As for tagging shown in CSV, main thing to change is converting operator names to lowercase with capital letters (aka Title case?). You may however want to add additional tags, such as brand wikidata. Use Name Suggestion Index and editor presets as an inspiration.
Regarding licensing, best course of action is to contact Ravimiamet and ask them for explicit permission. Põhimäärus you linked did not specify the license they are using, it just classifies data as class 1/non-confidential (§5p3) and states there are no access restrictions on some parts of data (§12p3). Usually when estonian government agencies publish their opendata, they either forget to add license, publish it under standard CC-BY or use custom license with BY-clause. Often it’s the latter. For excample Maa-amet’s data’s, which has been imported for over a decade now, is also licensed under condition to refer to them as source, but they count mentioning them on changeset’s source-tag to satisfy BY-clause.

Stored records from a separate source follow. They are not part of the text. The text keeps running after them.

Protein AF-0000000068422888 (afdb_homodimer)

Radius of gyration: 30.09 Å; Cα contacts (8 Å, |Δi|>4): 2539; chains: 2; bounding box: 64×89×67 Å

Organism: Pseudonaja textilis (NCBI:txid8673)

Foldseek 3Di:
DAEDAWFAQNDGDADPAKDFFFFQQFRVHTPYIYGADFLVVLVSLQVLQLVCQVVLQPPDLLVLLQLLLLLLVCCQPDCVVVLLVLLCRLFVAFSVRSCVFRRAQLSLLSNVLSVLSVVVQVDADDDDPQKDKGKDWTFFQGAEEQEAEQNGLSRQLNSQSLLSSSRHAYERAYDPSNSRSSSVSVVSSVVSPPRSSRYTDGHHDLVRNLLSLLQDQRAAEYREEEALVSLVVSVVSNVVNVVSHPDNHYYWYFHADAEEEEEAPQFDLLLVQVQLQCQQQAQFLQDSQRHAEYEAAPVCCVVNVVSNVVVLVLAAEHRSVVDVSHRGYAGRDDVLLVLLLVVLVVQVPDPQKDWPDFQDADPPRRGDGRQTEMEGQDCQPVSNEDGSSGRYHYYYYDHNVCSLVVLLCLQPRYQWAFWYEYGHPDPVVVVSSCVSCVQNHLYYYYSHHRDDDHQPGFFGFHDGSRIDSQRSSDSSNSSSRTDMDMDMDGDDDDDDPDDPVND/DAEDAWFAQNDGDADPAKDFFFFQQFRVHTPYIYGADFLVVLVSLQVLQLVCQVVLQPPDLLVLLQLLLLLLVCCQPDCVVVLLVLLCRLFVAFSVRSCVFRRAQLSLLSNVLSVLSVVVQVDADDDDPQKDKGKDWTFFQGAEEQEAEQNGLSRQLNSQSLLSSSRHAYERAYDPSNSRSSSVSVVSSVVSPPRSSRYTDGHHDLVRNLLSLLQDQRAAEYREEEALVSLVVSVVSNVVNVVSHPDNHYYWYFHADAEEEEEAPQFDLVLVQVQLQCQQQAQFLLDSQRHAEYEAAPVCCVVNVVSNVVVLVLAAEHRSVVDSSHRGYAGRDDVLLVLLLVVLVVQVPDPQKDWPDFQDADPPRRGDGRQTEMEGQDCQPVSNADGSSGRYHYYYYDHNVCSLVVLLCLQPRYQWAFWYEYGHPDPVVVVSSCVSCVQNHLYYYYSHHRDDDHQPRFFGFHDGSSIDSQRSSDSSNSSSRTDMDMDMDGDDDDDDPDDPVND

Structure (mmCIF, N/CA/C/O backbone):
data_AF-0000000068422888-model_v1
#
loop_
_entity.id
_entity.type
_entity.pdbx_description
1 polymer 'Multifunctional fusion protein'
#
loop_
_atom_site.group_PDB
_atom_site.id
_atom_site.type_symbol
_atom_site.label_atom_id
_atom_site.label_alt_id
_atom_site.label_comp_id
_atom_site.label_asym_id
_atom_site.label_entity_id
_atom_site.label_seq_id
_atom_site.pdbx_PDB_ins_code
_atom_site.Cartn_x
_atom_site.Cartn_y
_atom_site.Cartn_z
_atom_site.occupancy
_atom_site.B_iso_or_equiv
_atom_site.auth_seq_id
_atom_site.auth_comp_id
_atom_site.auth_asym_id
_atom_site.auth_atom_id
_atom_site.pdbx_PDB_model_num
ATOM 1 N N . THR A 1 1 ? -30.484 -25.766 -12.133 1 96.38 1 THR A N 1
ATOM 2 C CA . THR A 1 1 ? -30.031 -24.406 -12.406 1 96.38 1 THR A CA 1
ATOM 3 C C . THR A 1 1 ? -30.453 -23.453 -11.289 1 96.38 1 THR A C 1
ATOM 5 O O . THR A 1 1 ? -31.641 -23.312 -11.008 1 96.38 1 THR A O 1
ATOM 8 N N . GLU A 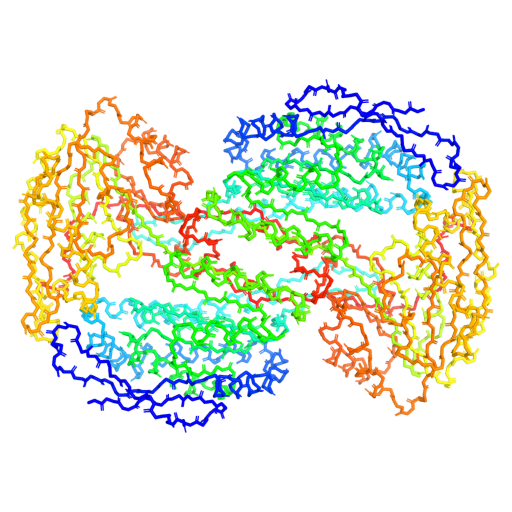1 2 ? -29.484 -22.891 -10.625 1 97.94 2 GLU A N 1
ATOM 9 C CA . GLU A 1 2 ? -29.781 -21.953 -9.539 1 97.94 2 GLU A CA 1
ATOM 10 C C . GLU A 1 2 ? -29.938 -20.531 -10.07 1 97.94 2 GLU A C 1
ATOM 12 O O . GLU A 1 2 ? -29.188 -20.109 -10.945 1 97.94 2 GLU A O 1
ATOM 17 N N . GLU A 1 3 ? -30.938 -19.812 -9.586 1 98.62 3 GLU A N 1
ATOM 18 C CA . GLU A 1 3 ? -31.156 -18.422 -9.969 1 98.62 3 GLU A CA 1
ATOM 19 C C . GLU A 1 3 ? -30.359 -17.469 -9.062 1 98.62 3 GLU A C 1
ATOM 21 O O . GLU A 1 3 ? -30.5 -17.5 -7.844 1 98.62 3 GLU A O 1
ATOM 26 N N . ILE A 1 4 ? -29.578 -16.625 -9.68 1 98.81 4 ILE A N 1
ATOM 27 C CA . ILE A 1 4 ? -28.688 -15.734 -8.938 1 98.81 4 ILE A CA 1
ATOM 28 C C . ILE A 1 4 ? -28.906 -14.289 -9.391 1 98.81 4 ILE A C 1
ATOM 30 O O . ILE A 1 4 ? -28.344 -13.867 -10.406 1 98.81 4 ILE A O 1
ATOM 34 N N . PRO A 1 5 ? -29.641 -13.516 -8.688 1 98.75 5 PRO A N 1
ATOM 35 C CA . PRO A 1 5 ? -29.844 -12.094 -9.008 1 98.75 5 PRO A CA 1
ATOM 36 C C . PRO A 1 5 ? -28.656 -11.227 -8.555 1 98.75 5 PRO A C 1
ATOM 38 O O . PRO A 1 5 ? -27.797 -11.695 -7.809 1 98.75 5 PRO A O 1
ATOM 41 N N . CYS A 1 6 ? -28.625 -10 -9.102 1 98.88 6 CYS A N 1
ATOM 42 C CA . CYS A 1 6 ? -27.859 -8.992 -8.375 1 98.88 6 CYS A CA 1
ATOM 43 C C . CYS A 1 6 ? -28.469 -8.719 -7.004 1 98.88 6 CYS A C 1
ATOM 45 O O . CYS A 1 6 ? -29.672 -8.891 -6.812 1 98.88 6 CYS A O 1
ATOM 47 N N . VAL A 1 7 ? -27.641 -8.398 -6.039 1 98.88 7 VAL A N 1
ATOM 48 C CA . VAL A 1 7 ? -28.156 -8.008 -4.73 1 98.88 7 VAL A CA 1
ATOM 49 C C . VAL A 1 7 ? -27.625 -6.633 -4.352 1 98.88 7 VAL A C 1
ATOM 51 O O . VAL A 1 7 ? -26.422 -6.457 -4.16 1 98.88 7 VAL A O 1
ATOM 54 N N . VAL A 1 8 ? -28.469 -5.641 -4.281 1 98.62 8 VAL A N 1
ATOM 55 C CA . VAL A 1 8 ? -28.156 -4.25 -3.967 1 98.62 8 VAL A CA 1
ATOM 56 C C . VAL A 1 8 ? -28.969 -3.797 -2.76 1 98.62 8 VAL A C 1
ATOM 58 O O . VAL A 1 8 ? -30.203 -3.826 -2.789 1 98.62 8 VAL A O 1
ATOM 61 N N . GLY A 1 9 ? -28.281 -3.449 -1.661 1 96.44 9 GLY A N 1
ATOM 62 C CA . GLY A 1 9 ? -28.953 -3.057 -0.435 1 96.44 9 GLY A CA 1
ATOM 63 C C . GLY A 1 9 ? -29.75 -4.184 0.192 1 96.44 9 GLY A C 1
ATOM 64 O O . GLY A 1 9 ? -30.797 -3.947 0.806 1 96.44 9 GLY A O 1
ATOM 65 N N . GLY A 1 10 ? -29.328 -5.391 -0.122 1 96.56 10 GLY A N 1
ATOM 66 C CA . GLY A 1 10 ? -30.031 -6.547 0.398 1 96.56 10 GLY A CA 1
ATOM 67 C C . GLY A 1 10 ? -31.219 -6.961 -0.463 1 96.56 10 GLY A C 1
ATOM 68 O O . GLY A 1 10 ? -31.844 -7.988 -0.213 1 96.56 10 GLY A O 1
ATOM 69 N N . GLU A 1 11 ? -31.453 -6.211 -1.465 1 98.25 11 GLU A N 1
ATOM 70 C CA . GLU A 1 11 ? -32.594 -6.512 -2.338 1 98.25 11 GLU A CA 1
ATOM 71 C C . GLU A 1 11 ? -32.125 -7.266 -3.586 1 98.25 11 GLU A C 1
ATOM 73 O O . GLU A 1 11 ? -31.172 -6.863 -4.246 1 98.25 11 GLU A O 1
ATOM 78 N N . LYS A 1 12 ? -32.812 -8.344 -3.906 1 98.56 12 LYS A N 1
ATOM 79 C CA . LYS A 1 12 ? -32.594 -9.086 -5.137 1 98.56 12 LYS A CA 1
ATOM 80 C C . LYS A 1 12 ? -33.125 -8.336 -6.352 1 98.56 12 LYS A C 1
ATOM 82 O O . LYS A 1 12 ? -34.25 -7.879 -6.352 1 98.56 12 LYS A O 1
ATOM 87 N N . VAL A 1 13 ? -32.312 -8.117 -7.355 1 98.75 13 VAL A N 1
ATOM 88 C CA . VAL A 1 13 ? -32.688 -7.355 -8.539 1 98.75 13 VAL A CA 1
ATOM 89 C C . VAL A 1 13 ? -32.344 -8.156 -9.797 1 98.75 13 VAL A C 1
ATOM 91 O O . VAL A 1 13 ? -31.188 -8.586 -9.969 1 98.75 13 VAL A O 1
ATOM 94 N N . TRP A 1 14 ? -33.312 -8.398 -10.656 1 98.44 14 TRP A N 1
ATOM 95 C CA . TRP A 1 14 ? -33.062 -9 -11.969 1 98.44 14 TRP A CA 1
ATOM 96 C C . TRP A 1 14 ? -33.062 -7.93 -13.055 1 98.44 14 TRP A C 1
ATOM 98 O O . TRP A 1 14 ? -33.875 -7.008 -13.055 1 98.44 14 TRP A O 1
ATOM 108 N N . THR A 1 15 ? -32.094 -7.902 -13.828 1 98.38 15 THR A N 1
ATOM 109 C CA . THR A 1 15 ? -32.031 -7.066 -15.023 1 98.38 15 THR A CA 1
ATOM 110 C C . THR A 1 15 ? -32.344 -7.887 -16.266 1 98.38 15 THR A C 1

I did find some other Ravimiamet’s opendata and that data is licensed under CC-BY3.0, but looks like it’s different dataset.
I will contact Ravimiamet and find out under which license that data is published. The opendata link you provided refers to the same source, but the dataset link in there is outdated.
operator tag, in this instance I wouldn’t touch it. There are examples like “MTPApteegid OÜ” where changing the case to any other form is just wrong. But is this operator tag actually useful? For most OSM end-users it is actually irrelevant. It might be useful for future maintenance and since this field is also used by rocketdata.io pharmacy imports I decided to include it.
brand:wikidata tag, sure, I can include this for Benu pharmcies.
Level0, this might be useful tool indeed for future maintenance of pharmacy data.
Finally got the response from Ravimiamet (State Agency of Medicines) were they clearly state that copyright regulations do not apply and this information belongs to public domain. They also confirmed there are no limitations on how this data can be reused (ie no attribution requirements).
Full response in Estonian:
Täname küsimuse eest ja vabandame vastuse viibimise eest.
Ravimiameti tegevuslubade registris olevad andmed on avaandmed ehk kõigile vabalt ja avalikult kasutamiseks antud andmed, millel puuduvad kasutamist takistavad piirangud. Avaandmed ei ole kaitstud autoriõiguse, patendi, kaubamärgi ega ärisaladuse regulatsiooniga.
Avaandmeid on võimalik ainult teatud põhjendatud tingimustel piirata. Kui tingimuste seadmine taaskasutamisse andmisel on vajalik avalikes huvides, peavad vastavad tingimused olema objektiivsed, proportsionaalsed ja mittediskrimineerivad. Ravimiameti tegevuslubade registri andmete taaskasutamise piiramine ei ole põhjendatud ja seega võib registris olevaid andmeid kasutada piiranguteta.